[TASK DESCRIPTION] Repeat the span of the entries below that starts at the line with "ATOM 40 O O" and ends at the line with "ATOM 80 C CA", nothing more. Skip the pictures.

Excerpts from a dataset:
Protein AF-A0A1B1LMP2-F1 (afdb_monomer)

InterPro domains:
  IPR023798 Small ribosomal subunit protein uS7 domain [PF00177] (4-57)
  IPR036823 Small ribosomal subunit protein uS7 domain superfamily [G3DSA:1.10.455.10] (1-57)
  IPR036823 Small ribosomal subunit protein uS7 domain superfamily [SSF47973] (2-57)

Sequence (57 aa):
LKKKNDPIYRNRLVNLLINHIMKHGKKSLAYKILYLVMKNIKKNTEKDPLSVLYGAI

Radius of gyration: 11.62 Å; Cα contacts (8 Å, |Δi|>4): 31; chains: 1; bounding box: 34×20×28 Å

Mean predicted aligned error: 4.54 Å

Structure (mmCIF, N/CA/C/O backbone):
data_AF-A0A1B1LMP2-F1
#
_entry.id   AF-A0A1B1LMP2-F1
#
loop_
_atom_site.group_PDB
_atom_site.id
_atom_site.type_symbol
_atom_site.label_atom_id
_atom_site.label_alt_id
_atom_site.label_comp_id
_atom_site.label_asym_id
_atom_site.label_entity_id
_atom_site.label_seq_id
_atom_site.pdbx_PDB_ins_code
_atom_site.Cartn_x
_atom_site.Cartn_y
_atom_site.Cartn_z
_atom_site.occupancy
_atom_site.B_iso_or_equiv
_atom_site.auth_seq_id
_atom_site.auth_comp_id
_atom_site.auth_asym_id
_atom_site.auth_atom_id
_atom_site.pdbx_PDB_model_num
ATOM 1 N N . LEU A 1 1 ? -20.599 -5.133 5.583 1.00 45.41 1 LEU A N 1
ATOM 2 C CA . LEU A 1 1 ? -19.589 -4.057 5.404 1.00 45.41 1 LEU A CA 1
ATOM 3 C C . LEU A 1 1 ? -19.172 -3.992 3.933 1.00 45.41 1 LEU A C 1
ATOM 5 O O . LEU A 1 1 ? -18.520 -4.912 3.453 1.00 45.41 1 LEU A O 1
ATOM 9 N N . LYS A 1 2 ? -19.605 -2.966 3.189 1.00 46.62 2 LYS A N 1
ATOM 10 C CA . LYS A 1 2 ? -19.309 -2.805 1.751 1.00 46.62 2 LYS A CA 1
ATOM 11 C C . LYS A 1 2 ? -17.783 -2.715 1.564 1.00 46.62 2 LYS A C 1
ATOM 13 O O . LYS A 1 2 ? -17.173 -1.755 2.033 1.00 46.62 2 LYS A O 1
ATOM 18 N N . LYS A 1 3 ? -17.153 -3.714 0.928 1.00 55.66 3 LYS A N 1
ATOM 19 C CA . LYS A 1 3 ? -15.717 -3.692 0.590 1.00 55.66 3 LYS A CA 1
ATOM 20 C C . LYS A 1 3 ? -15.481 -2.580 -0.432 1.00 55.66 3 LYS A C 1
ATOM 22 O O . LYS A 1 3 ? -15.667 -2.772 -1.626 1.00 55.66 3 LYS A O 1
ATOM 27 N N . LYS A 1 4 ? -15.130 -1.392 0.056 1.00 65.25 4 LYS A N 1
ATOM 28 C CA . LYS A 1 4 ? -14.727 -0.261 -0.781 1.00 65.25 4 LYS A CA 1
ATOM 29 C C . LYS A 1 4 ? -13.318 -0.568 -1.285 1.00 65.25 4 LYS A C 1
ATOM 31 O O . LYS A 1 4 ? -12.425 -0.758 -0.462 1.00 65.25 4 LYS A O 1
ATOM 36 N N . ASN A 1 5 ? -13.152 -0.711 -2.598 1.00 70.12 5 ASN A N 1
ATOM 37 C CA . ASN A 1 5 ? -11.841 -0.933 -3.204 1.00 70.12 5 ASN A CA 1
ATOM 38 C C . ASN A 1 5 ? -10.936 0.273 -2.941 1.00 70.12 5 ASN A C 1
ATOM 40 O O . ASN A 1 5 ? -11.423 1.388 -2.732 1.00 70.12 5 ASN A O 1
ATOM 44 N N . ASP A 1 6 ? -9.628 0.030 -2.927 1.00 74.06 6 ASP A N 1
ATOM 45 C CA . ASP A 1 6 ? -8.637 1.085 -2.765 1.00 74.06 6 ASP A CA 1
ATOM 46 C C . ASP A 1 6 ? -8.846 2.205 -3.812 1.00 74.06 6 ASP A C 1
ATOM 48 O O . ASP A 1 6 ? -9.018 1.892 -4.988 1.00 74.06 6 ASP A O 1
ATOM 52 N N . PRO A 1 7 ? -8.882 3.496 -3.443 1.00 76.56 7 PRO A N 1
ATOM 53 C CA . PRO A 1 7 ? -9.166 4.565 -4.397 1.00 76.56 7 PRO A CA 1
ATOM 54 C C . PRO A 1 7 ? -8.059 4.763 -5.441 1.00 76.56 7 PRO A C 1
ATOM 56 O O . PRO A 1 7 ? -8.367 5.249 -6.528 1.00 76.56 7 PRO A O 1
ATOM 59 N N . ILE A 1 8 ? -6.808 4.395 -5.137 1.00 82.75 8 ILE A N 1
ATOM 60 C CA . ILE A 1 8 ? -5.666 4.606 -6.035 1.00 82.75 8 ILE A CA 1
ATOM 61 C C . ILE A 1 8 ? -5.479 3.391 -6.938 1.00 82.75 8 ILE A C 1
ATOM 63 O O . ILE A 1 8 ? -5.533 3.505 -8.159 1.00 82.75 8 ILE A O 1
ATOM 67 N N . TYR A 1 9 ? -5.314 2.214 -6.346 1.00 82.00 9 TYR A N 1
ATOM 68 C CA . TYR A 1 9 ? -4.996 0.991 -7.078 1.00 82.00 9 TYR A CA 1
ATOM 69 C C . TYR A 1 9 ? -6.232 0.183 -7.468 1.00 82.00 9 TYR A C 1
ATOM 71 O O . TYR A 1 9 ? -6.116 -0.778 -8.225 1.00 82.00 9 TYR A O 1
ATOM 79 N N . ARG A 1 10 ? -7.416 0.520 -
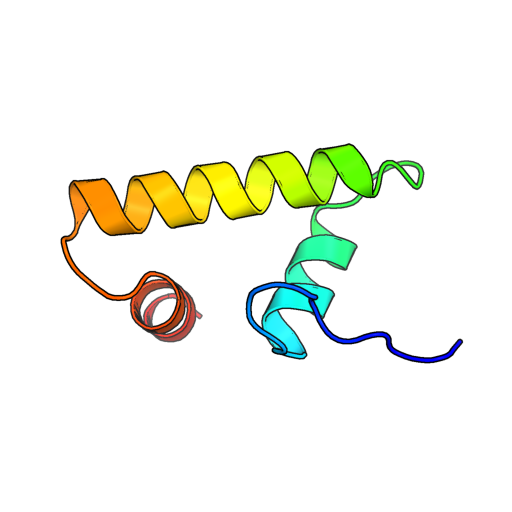6.928 1.00 83.06 10 ARG A N 1
ATOM 80 C CA . ARG A 1 10 ? -8.691 -0.199 -7.146 1.00 83.06 10 ARG A CA 1
ATOM 81 C C . ARG A 1 10 ? -8.584 -1.708 -6.927 1.00 83.06 10 ARG A C 1
ATOM 83 O O . ARG A 1 10 ? -9.399 -2.478 -7.424 1.00 83.06 10 ARG A O 1
ATOM 90 N N . ASN A 1 11 ? -7.610 -2.121 -6.121 1.00 85.00 11 ASN A N 1
ATOM 91 C CA . ASN A 1 11 ? -7.238 -3.510 -5.935 1.00 85.00 11 ASN A CA 1
ATOM 92 C C . ASN A 1 11 ? -7.681 -4.011 -
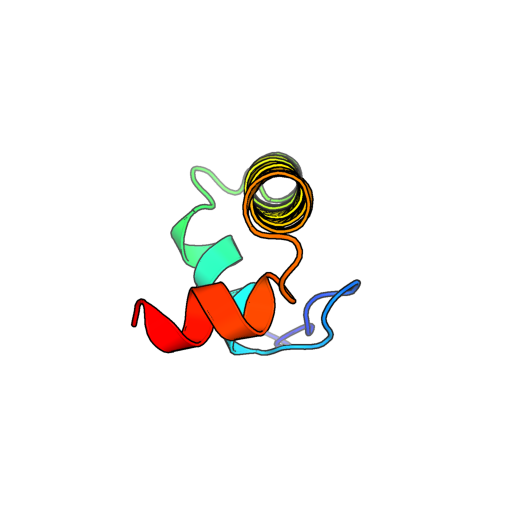4.551 1.00 85.00 11 ASN A C 1
ATOM 94 O O . ASN A 1 11 ? -7.500 -3.344 -3.527 1.00 85.00 11 ASN A O 1
ATOM 98 N N . ARG A 1 12 ? -8.274 -5.208 -4.518 1.00 85.69 12 ARG A N 1
ATOM 99 C CA . ARG A 1 12 ? -8.765 -5.837 -3.287 1.00 85.69 12 ARG A CA 1
ATOM 100 C C . ARG A 1 12 ? -7.631 -6.281 -2.360 1.00 85.69 12 ARG A C 1
ATOM 102 O O . ARG A 1 12 ? -7.801 -6.168 -1.149 1.00 85.69 12 ARG A O 1
ATOM 109 N N . LEU A 1 13 ? -6.506 -6.754 -2.893 1.00 85.00 13 LEU A N 1
ATOM 110 C CA . LEU A 1 13 ? -5.348 -7.184 -2.103 1.00 85.00 13 LEU A CA 1
ATOM 111 C C . LEU A 1 13 ? -4.663 -6.000 -1.427 1.00 85.00 13 LEU A C 1
ATOM 113 O O . LEU A 1 13 ? -4.395 -6.059 -0.233 1.00 85.00 13 LEU A O 1
ATOM 117 N N . VAL A 1 14 ? -4.517 -4.882 -2.141 1.00 88.38 14 VAL A N 1
ATOM 118 C CA . VAL A 1 14 ? -4.033 -3.623 -1.552 1.00 88.38 14 VAL A CA 1
ATOM 119 C C . VAL A 1 14 ? -4.927 -3.199 -0.386 1.00 88.38 14 VAL A C 1
ATOM 121 O O . VAL A 1 14 ? -4.437 -2.908 0.698 1.00 88.38 14 VAL A O 1
ATOM 124 N N . ASN A 1 15 ? -6.249 -3.253 -0.555 1.00 90.12 15 ASN A N 1
ATOM 125 C CA . ASN A 1 15 ? -7.181 -2.917 0.522 1.00 90.12 15 ASN A CA 1
ATOM 126 C C . ASN A 1 15 ? -7.080 -3.879 1.726 1.00 90.12 15 ASN A C 1
ATOM 128 O O . ASN A 1 15 ? -7.217 -3.452 2.871 1.00 90.12 15 ASN A O 1
ATOM 132 N N . LEU A 1 16 ? -6.836 -5.174 1.493 1.00 89.62 16 LEU A N 1
ATOM 133 C CA . LEU A 1 16 ? -6.586 -6.144 2.566 1.00 89.62 16 LEU A CA 1
ATOM 134 C C . LEU A 1 16 ? -5.286 -5.829 3.314 1.00 89.62 16 LEU A C 1
ATOM 136 O O . LEU A 1 16 ? -5.290 -5.825 4.543 1.00 89.62 16 LEU A O 1
ATOM 140 N N . LEU A 1 17 ? -4.221 -5.484 2.592 1.00 90.06 17 LEU A N 1
ATOM 141 C CA . LEU A 1 17 ? -2.939 -5.093 3.173 1.00 90.06 17 LEU A CA 1
ATOM 142 C C . LEU A 1 17 ? -3.065 -3.818 4.020 1.00 90.06 17 LEU A C 1
ATOM 144 O O . LEU A 1 17 ? -2.575 -3.772 5.145 1.00 90
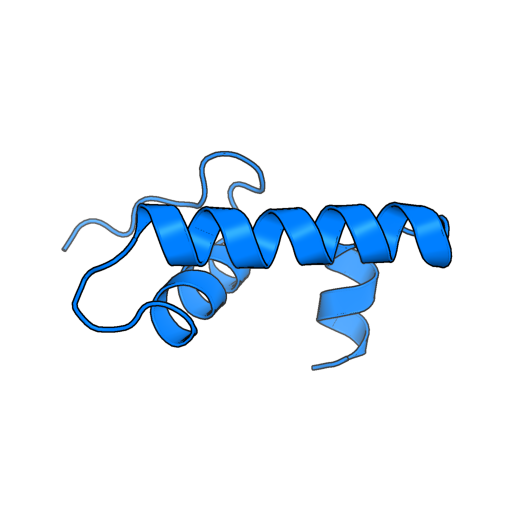.06 17 LEU A O 1
ATOM 148 N N . ILE A 1 18 ? -3.799 -2.812 3.534 1.00 91.12 18 ILE A N 1
ATOM 149 C CA . ILE A 1 18 ? -4.099 -1.599 4.308 1.00 91.12 18 ILE A CA 1
ATOM 150 C C . ILE A 1 18 ? -4.843 -1.948 5.597 1.00 91.12 18 ILE A C 1
ATOM 152 O O . ILE A 1 18 ? -4.493 -1.432 6.657 1.00 91.12 18 ILE A O 1
ATOM 156 N N . ASN A 1 19 ? -5.851 -2.823 5.529 1.00 91.94 19 ASN A N 1
ATOM 157 C CA . ASN A 1 19 ? -6.596 -3.242 6.717 1.00 91.94 19 ASN A CA 1
ATOM 158 C C . ASN A 1 19 ? -5.721 -4.022 7.708 1.00 91.94 19 ASN A C 1
ATOM 160 O O . ASN A 1 19 ? -5.942 -3.905 8.907 1.00 91.94 19 ASN A O 1
ATOM 164 N N . HIS A 1 20 ? -4.726 -4.771 7.226 1.00 92.31 20 HIS A N 1
ATOM 165 C CA . HIS A 1 20 ? -3.765 -5.476 8.074 1.00 92.31 20 HIS A CA 1
ATOM 166 C C . HIS A 1 20 ? -2.782 -4.515 8.769 1.00 92.31 20 HIS A C 1
ATOM 168 O O . HIS A 1 20 ? -2.479 -4.675 9.948 1.00 92.31 20 HIS A O 1
ATOM 174 N N . ILE A 1 21 ? -2.324 -3.476 8.064 1.00 91.88 21 ILE A N 1
ATOM 175 C CA . ILE A 1 21 ? -1.452 -2.424 8.620 1.00 91.88 21 ILE A CA 1
ATOM 176 C C . ILE A 1 21 ? -2.224 -1.516 9.594 1.00 91.88 21 ILE A C 1
ATOM 178 O O . ILE A 1 21 ? -1.654 -0.962 10.538 1.00 91.88 21 ILE A O 1
ATOM 182 N N . MET A 1 22 ? -3.524 -1.327 9.368 1.00 94.38 22 MET A N 1
ATOM 183 C CA . MET A 1 22 ? -4.359 -0.425 10.150 1.00 94.38 22 MET A CA 1
ATOM 184 C C . MET A 1 22 ? -4.520 -0.901 11.597 1.00 94.38 22 MET A C 1
ATOM 186 O O . MET A 1 22 ? -5.174 -1.898 11.880 1.00 94.38 22 MET A O 1
ATOM 190 N N . LYS A 1 23 ? -4.012 -0.099 12.538 1.00 94.50 23 LYS A N 1
ATOM 191 C CA . LYS A 1 23 ? -4.191 -0.299 13.983 1.00 94.50 23 LYS A CA 1
ATOM 192 C C . LYS A 1 23 ? -5.093 0.777 14.581 1.00 94.50 23 LYS A C 1
ATOM 194 O O . LYS A 1 23 ? -5.057 1.931 14.151 1.00 94.50 23 LYS A O 1
ATOM 199 N N . HIS A 1 24 ? -5.903 0.406 15.573 1.00 94.38 24 HIS A N 1
ATOM 200 C CA . HIS A 1 24 ? -6.808 1.312 16.304 1.00 94.38 24 HIS A CA 1
ATOM 201 C C . HIS A 1 24 ? -7.734 2.150 15.400 1.00 94.38 24 HIS A C 1
ATOM 203 O O . HIS A 1 24 ? -7.991 3.318 15.676 1.00 94.38 24 HIS A O 1
ATOM 209 N N . GLY A 1 25 ? -8.169 1.598 14.262 1.00 91.56 25 GLY A N 1
ATOM 210 C CA . GLY A 1 25 ? -9.024 2.311 13.304 1.00 91.56 25 GLY A CA 1
ATOM 211 C C . GLY A 1 25 ? -8.354 3.490 12.583 1.00 91.56 25 GLY A C 1
ATOM 212 O O . GLY A 1 25 ? -9.032 4.227 11.866 1.00 91.56 25 GLY A O 1
ATOM 213 N N . LYS A 1 26 ? -7.031 3.679 12.719 1.00 95.00 26 LYS A N 1
ATOM 214 C CA . LYS A 1 26 ? -6.273 4.781 12.098 1.00 95.00 26 LYS A CA 1
ATOM 215 C C . LYS A 1 26 ? -6.071 4.557 10.596 1.00 95.00 26 LYS A C 1
ATOM 217 O O . LYS A 1 26 ? -4.954 4.359 10.116 1.00 95.00 26 LYS A O 1
ATOM 222 N N . LYS A 1 27 ? -7.163 4.623 9.834 1.00 90.25 27 LYS A N 1
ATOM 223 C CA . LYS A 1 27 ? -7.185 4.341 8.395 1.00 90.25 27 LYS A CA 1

[ANSWER TO THIS TASK]
ATOM 40 O O . ASN A 1 5 ? -11.423 1.388 -2.732 1.00 70.12 5 ASN A O 1
ATOM 44 N N . ASP A 1 6 ? -9.628 0.030 -2.927 1.00 74.06 6 ASP A N 1
ATOM 45 C CA . ASP A 1 6 ? -8.637 1.085 -2.765 1.00 74.06 6 ASP A CA 1
ATOM 46 C C . ASP A 1 6 ? -8.846 2.205 -3.812 1.00 74.06 6 ASP A C 1
ATOM 48 O O . ASP A 1 6 ? -9.018 1.892 -4.988 1.00 74.06 6 ASP A O 1
ATOM 52 N N . PRO A 1 7 ? -8.882 3.496 -3.443 1.00 76.56 7 PRO A N 1
ATOM 53 C CA . PRO A 1 7 ? -9.166 4.565 -4.397 1.00 76.56 7 PRO A CA 1
ATOM 54 C C . PRO A 1 7 ? -8.059 4.763 -5.441 1.00 76.56 7 PRO A C 1
ATOM 56 O O . PRO A 1 7 ? -8.367 5.249 -6.528 1.00 76.56 7 PRO A O 1
ATOM 59 N N . ILE A 1 8 ? -6.808 4.395 -5.137 1.00 82.75 8 ILE A N 1
ATOM 60 C CA . ILE A 1 8 ? -5.666 4.606 -6.035 1.00 82.75 8 ILE A CA 1
ATOM 61 C C . ILE A 1 8 ? -5.479 3.391 -6.938 1.00 82.75 8 ILE A C 1
ATOM 63 O O . ILE A 1 8 ? -5.533 3.505 -8.159 1.00 82.75 8 ILE A O 1
ATOM 67 N N . TYR A 1 9 ? -5.314 2.214 -6.346 1.00 82.00 9 TYR A N 1
ATOM 68 C CA . TYR A 1 9 ? -4.996 0.991 -7.078 1.00 82.00 9 TYR A CA 1
ATOM 69 C C . TYR A 1 9 ? -6.232 0.183 -7.468 1.00 82.00 9 TYR A C 1
ATOM 71 O O . TYR A 1 9 ? -6.116 -0.778 -8.225 1.00 82.00 9 TYR A O 1
ATOM 79 N N . ARG A 1 10 ? -7.416 0.520 -
6.928 1.00 83.06 10 ARG A N 1
ATOM 80 C CA . ARG A 1 10 ? -8.691 -0.199 -7.146 1.00 83.06 10 ARG A CA 1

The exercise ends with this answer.